**DATA FOR REVIEW**

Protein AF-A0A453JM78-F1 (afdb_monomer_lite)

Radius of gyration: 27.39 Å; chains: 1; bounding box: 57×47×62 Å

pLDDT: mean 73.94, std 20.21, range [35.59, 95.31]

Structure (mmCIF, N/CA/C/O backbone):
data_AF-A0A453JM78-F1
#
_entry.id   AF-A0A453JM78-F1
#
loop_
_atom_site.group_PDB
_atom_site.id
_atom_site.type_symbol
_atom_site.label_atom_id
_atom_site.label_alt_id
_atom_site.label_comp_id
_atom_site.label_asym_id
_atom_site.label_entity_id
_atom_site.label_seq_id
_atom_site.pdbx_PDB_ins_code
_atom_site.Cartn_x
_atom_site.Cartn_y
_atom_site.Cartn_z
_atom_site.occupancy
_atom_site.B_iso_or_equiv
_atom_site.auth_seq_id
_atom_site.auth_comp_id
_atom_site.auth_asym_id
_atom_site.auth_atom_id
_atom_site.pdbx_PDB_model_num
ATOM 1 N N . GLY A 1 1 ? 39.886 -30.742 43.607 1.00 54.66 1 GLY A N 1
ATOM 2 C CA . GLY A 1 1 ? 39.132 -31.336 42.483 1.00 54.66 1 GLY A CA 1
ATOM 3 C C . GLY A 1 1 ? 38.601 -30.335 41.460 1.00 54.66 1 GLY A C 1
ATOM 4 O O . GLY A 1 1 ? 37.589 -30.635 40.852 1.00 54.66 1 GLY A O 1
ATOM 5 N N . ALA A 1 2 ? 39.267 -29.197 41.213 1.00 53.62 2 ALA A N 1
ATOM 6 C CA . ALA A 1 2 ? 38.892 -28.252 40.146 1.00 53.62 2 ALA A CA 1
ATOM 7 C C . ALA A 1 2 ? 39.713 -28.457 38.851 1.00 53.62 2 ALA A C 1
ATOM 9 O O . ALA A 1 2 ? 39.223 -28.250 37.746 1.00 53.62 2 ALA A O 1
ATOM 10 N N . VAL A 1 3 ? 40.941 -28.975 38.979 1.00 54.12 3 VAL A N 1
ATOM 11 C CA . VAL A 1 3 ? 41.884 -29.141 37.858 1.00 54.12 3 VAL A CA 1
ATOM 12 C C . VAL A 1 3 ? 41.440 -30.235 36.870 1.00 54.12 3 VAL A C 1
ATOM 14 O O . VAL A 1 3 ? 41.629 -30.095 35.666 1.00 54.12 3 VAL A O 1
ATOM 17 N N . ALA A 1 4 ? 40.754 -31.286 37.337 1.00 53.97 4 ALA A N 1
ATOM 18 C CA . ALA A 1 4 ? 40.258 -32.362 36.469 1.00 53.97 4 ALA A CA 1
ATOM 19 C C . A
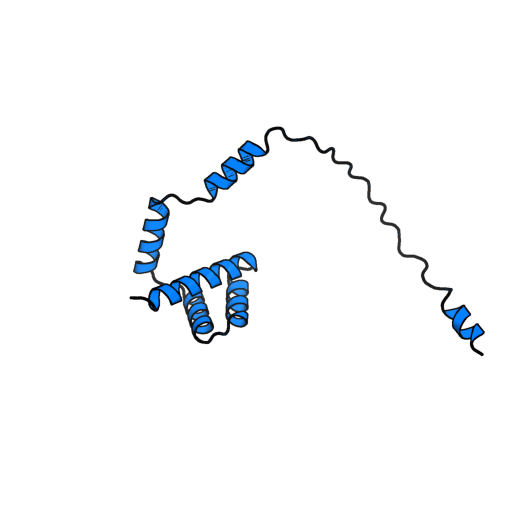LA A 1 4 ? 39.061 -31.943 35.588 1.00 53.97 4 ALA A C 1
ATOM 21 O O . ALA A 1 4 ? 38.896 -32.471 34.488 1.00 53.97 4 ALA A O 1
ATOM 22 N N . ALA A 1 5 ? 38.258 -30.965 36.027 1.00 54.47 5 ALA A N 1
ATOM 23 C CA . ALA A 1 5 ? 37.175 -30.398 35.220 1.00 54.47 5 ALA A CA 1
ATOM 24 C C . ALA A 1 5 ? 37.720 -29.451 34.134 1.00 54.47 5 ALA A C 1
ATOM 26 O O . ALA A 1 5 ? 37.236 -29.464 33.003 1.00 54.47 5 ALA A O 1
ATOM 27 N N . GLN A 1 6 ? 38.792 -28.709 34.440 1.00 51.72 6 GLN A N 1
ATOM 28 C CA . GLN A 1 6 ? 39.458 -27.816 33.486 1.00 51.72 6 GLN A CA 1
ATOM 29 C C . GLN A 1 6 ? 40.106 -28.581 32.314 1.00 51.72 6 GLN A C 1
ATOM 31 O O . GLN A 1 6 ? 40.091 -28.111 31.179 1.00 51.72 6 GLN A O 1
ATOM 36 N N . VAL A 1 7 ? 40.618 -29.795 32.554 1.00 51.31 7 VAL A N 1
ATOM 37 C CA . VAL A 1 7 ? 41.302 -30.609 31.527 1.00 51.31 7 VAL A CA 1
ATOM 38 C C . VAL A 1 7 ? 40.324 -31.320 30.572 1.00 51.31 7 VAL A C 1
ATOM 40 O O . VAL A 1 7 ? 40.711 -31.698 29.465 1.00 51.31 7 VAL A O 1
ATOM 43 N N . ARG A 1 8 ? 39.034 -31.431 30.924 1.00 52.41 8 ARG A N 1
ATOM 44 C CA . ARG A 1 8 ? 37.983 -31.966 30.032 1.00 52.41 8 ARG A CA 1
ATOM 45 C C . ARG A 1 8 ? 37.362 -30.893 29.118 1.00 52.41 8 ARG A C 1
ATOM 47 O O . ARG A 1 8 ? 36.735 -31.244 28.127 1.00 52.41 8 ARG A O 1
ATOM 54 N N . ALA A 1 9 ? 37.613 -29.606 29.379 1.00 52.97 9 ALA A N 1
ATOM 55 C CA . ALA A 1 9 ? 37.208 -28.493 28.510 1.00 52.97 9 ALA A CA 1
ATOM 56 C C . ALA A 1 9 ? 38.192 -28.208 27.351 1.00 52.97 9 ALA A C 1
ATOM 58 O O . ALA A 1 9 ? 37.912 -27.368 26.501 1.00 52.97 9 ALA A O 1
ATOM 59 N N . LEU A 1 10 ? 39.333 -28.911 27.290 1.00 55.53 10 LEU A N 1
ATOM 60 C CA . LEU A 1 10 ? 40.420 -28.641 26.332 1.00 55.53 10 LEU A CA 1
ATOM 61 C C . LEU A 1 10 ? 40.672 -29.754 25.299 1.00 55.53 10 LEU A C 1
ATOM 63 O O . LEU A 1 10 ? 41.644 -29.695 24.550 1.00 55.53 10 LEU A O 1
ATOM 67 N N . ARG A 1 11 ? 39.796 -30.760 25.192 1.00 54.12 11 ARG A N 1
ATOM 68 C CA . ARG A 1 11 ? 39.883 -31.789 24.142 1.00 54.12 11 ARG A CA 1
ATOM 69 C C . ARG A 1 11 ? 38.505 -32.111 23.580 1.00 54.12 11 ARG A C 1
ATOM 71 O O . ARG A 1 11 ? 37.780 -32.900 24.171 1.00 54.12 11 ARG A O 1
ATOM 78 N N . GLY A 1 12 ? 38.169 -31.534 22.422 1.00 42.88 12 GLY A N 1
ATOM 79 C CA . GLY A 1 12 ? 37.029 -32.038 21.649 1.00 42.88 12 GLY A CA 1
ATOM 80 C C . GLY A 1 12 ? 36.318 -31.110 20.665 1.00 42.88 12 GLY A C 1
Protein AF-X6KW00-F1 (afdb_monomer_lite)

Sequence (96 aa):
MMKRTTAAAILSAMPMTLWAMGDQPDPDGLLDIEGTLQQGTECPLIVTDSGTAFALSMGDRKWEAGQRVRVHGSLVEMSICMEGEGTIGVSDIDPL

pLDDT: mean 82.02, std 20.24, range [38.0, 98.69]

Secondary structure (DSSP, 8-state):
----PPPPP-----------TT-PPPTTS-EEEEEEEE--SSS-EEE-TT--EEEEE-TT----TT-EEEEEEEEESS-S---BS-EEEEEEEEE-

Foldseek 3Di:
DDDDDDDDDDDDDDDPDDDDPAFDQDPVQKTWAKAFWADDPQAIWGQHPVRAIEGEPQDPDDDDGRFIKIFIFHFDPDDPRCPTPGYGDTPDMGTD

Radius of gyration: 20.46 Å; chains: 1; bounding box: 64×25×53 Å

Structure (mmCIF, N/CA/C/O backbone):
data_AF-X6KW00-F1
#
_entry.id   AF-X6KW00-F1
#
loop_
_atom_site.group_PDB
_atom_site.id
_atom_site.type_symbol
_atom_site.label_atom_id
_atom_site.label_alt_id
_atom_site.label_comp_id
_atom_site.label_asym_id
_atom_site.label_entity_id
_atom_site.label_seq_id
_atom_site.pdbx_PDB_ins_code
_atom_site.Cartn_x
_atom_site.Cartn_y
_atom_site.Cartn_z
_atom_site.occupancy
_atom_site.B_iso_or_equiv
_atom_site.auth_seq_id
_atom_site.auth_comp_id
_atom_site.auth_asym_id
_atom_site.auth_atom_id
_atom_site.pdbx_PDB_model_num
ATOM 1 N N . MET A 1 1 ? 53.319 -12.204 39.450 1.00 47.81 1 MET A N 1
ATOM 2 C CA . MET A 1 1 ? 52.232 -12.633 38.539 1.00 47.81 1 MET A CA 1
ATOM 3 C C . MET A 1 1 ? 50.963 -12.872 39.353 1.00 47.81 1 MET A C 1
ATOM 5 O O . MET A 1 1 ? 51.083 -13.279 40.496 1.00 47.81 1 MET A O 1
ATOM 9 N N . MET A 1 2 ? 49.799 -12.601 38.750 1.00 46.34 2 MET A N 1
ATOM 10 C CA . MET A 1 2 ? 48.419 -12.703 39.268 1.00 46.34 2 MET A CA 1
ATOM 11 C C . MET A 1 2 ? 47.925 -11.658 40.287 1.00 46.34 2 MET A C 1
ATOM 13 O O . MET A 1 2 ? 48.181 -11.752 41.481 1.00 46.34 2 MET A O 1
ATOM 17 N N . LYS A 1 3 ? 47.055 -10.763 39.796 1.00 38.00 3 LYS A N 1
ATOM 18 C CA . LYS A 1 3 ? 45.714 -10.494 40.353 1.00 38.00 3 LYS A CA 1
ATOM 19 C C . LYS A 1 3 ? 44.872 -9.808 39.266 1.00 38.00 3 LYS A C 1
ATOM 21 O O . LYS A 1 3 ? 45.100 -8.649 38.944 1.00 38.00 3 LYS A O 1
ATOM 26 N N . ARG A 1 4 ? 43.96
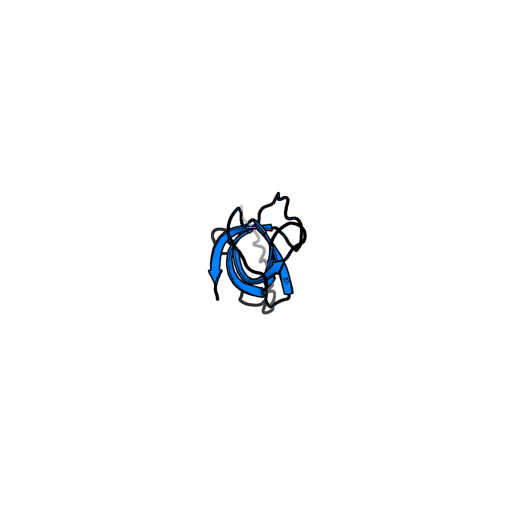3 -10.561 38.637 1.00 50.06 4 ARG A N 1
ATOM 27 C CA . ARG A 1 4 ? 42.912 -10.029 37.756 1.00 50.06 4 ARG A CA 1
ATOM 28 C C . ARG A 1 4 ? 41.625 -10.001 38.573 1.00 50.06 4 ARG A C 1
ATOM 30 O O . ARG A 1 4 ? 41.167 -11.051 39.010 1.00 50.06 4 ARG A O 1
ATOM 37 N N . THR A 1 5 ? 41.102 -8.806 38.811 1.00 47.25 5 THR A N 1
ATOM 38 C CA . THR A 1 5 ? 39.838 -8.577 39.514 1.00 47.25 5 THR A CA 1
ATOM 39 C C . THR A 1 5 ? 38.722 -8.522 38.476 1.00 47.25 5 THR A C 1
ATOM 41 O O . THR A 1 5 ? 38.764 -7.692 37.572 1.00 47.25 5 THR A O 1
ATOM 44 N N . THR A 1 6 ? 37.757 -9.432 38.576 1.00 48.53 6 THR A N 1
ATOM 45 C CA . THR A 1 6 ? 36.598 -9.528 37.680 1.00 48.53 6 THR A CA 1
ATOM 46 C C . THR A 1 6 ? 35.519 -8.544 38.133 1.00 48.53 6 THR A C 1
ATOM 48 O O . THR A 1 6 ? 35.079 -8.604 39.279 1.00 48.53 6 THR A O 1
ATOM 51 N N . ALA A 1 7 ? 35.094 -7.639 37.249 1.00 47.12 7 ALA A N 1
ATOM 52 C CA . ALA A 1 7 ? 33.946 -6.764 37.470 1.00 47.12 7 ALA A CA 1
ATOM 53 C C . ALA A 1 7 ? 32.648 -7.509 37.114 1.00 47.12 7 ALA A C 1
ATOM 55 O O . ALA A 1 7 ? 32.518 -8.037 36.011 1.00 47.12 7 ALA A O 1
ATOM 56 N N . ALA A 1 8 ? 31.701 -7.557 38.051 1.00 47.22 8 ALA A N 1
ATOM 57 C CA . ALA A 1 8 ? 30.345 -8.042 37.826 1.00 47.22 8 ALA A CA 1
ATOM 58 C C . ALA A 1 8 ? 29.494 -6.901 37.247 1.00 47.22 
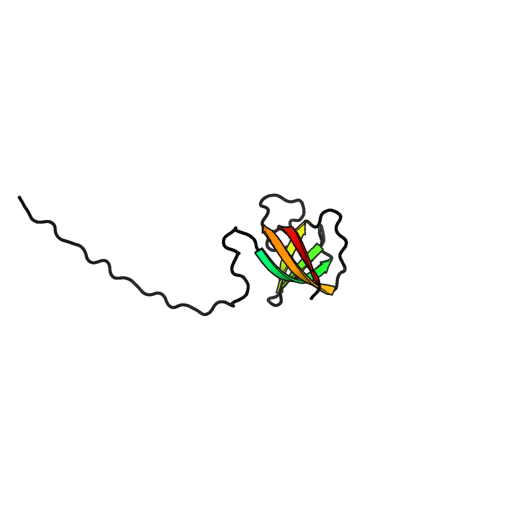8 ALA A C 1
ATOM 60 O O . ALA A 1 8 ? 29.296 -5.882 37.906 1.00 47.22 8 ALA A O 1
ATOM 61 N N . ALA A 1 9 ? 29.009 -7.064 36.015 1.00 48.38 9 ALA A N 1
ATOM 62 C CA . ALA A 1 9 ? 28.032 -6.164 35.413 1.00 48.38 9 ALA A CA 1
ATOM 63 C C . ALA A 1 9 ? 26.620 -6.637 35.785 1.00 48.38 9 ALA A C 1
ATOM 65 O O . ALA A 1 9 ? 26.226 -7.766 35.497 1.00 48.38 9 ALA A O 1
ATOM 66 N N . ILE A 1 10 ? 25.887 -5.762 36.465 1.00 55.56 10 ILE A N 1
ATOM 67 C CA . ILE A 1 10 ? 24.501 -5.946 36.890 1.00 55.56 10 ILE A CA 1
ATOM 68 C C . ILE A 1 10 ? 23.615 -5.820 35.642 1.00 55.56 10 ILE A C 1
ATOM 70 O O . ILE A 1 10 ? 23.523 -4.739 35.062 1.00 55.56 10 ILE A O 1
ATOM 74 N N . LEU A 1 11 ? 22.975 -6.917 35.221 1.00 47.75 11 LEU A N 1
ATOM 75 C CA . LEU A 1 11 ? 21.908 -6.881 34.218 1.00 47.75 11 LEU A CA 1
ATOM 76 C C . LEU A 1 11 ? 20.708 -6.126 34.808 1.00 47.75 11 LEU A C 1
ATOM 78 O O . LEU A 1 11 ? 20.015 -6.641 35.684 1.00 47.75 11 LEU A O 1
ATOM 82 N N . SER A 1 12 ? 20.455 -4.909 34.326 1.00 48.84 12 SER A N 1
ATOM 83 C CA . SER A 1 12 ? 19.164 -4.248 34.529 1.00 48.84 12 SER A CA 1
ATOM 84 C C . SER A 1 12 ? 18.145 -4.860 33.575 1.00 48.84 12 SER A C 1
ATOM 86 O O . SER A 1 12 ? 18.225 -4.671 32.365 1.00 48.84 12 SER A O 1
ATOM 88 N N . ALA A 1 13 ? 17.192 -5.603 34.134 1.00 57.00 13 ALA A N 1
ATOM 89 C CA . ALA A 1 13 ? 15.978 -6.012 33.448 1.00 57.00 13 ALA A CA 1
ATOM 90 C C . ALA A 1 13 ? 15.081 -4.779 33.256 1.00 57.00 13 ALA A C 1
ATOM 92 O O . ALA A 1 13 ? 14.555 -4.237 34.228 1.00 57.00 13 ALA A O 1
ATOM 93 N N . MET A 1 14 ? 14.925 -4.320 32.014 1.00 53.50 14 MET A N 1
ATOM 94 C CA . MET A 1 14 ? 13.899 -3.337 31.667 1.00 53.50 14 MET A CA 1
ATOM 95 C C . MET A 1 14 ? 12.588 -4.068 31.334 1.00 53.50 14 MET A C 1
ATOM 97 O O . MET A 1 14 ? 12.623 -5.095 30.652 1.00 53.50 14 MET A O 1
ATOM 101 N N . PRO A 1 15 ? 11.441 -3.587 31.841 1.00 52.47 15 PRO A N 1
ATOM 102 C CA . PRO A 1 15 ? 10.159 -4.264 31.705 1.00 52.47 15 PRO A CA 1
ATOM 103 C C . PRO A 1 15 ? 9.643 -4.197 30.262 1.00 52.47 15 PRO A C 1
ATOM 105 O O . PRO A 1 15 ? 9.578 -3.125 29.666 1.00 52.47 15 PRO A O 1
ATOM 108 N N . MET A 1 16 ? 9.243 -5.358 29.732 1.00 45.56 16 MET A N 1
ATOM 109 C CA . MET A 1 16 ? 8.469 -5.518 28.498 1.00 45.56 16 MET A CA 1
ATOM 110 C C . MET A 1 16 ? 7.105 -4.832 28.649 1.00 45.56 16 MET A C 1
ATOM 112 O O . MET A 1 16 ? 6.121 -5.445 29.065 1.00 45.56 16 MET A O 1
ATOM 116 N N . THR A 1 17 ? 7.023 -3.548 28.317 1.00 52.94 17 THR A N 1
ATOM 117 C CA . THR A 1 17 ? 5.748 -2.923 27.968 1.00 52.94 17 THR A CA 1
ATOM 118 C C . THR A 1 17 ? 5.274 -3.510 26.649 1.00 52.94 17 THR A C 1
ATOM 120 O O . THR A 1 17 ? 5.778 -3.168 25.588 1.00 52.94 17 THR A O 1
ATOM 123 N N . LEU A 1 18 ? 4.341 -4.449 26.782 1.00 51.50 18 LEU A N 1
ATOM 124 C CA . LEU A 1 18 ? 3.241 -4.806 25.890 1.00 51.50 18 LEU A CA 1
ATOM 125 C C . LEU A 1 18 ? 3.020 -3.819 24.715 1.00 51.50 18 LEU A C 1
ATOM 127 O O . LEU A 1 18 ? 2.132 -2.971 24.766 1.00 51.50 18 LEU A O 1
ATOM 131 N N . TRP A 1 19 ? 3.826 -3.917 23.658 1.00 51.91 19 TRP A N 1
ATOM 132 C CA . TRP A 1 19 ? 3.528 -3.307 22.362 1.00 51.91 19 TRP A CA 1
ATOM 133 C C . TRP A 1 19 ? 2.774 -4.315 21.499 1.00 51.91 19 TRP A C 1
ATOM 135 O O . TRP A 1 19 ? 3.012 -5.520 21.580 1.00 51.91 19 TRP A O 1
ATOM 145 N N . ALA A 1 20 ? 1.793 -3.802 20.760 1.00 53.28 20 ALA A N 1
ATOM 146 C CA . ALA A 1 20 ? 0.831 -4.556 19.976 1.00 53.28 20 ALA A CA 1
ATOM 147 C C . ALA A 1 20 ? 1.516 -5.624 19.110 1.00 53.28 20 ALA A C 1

**THE TASK**
Take from the listing above each line containing "range".

**RESPONSE TO THIS TASK**
pLDDT: mean 73.94, std 20.21, range [35.59, 95.31]
pLDDT: mean 82.02, std 20.24, range [38.0, 98.69]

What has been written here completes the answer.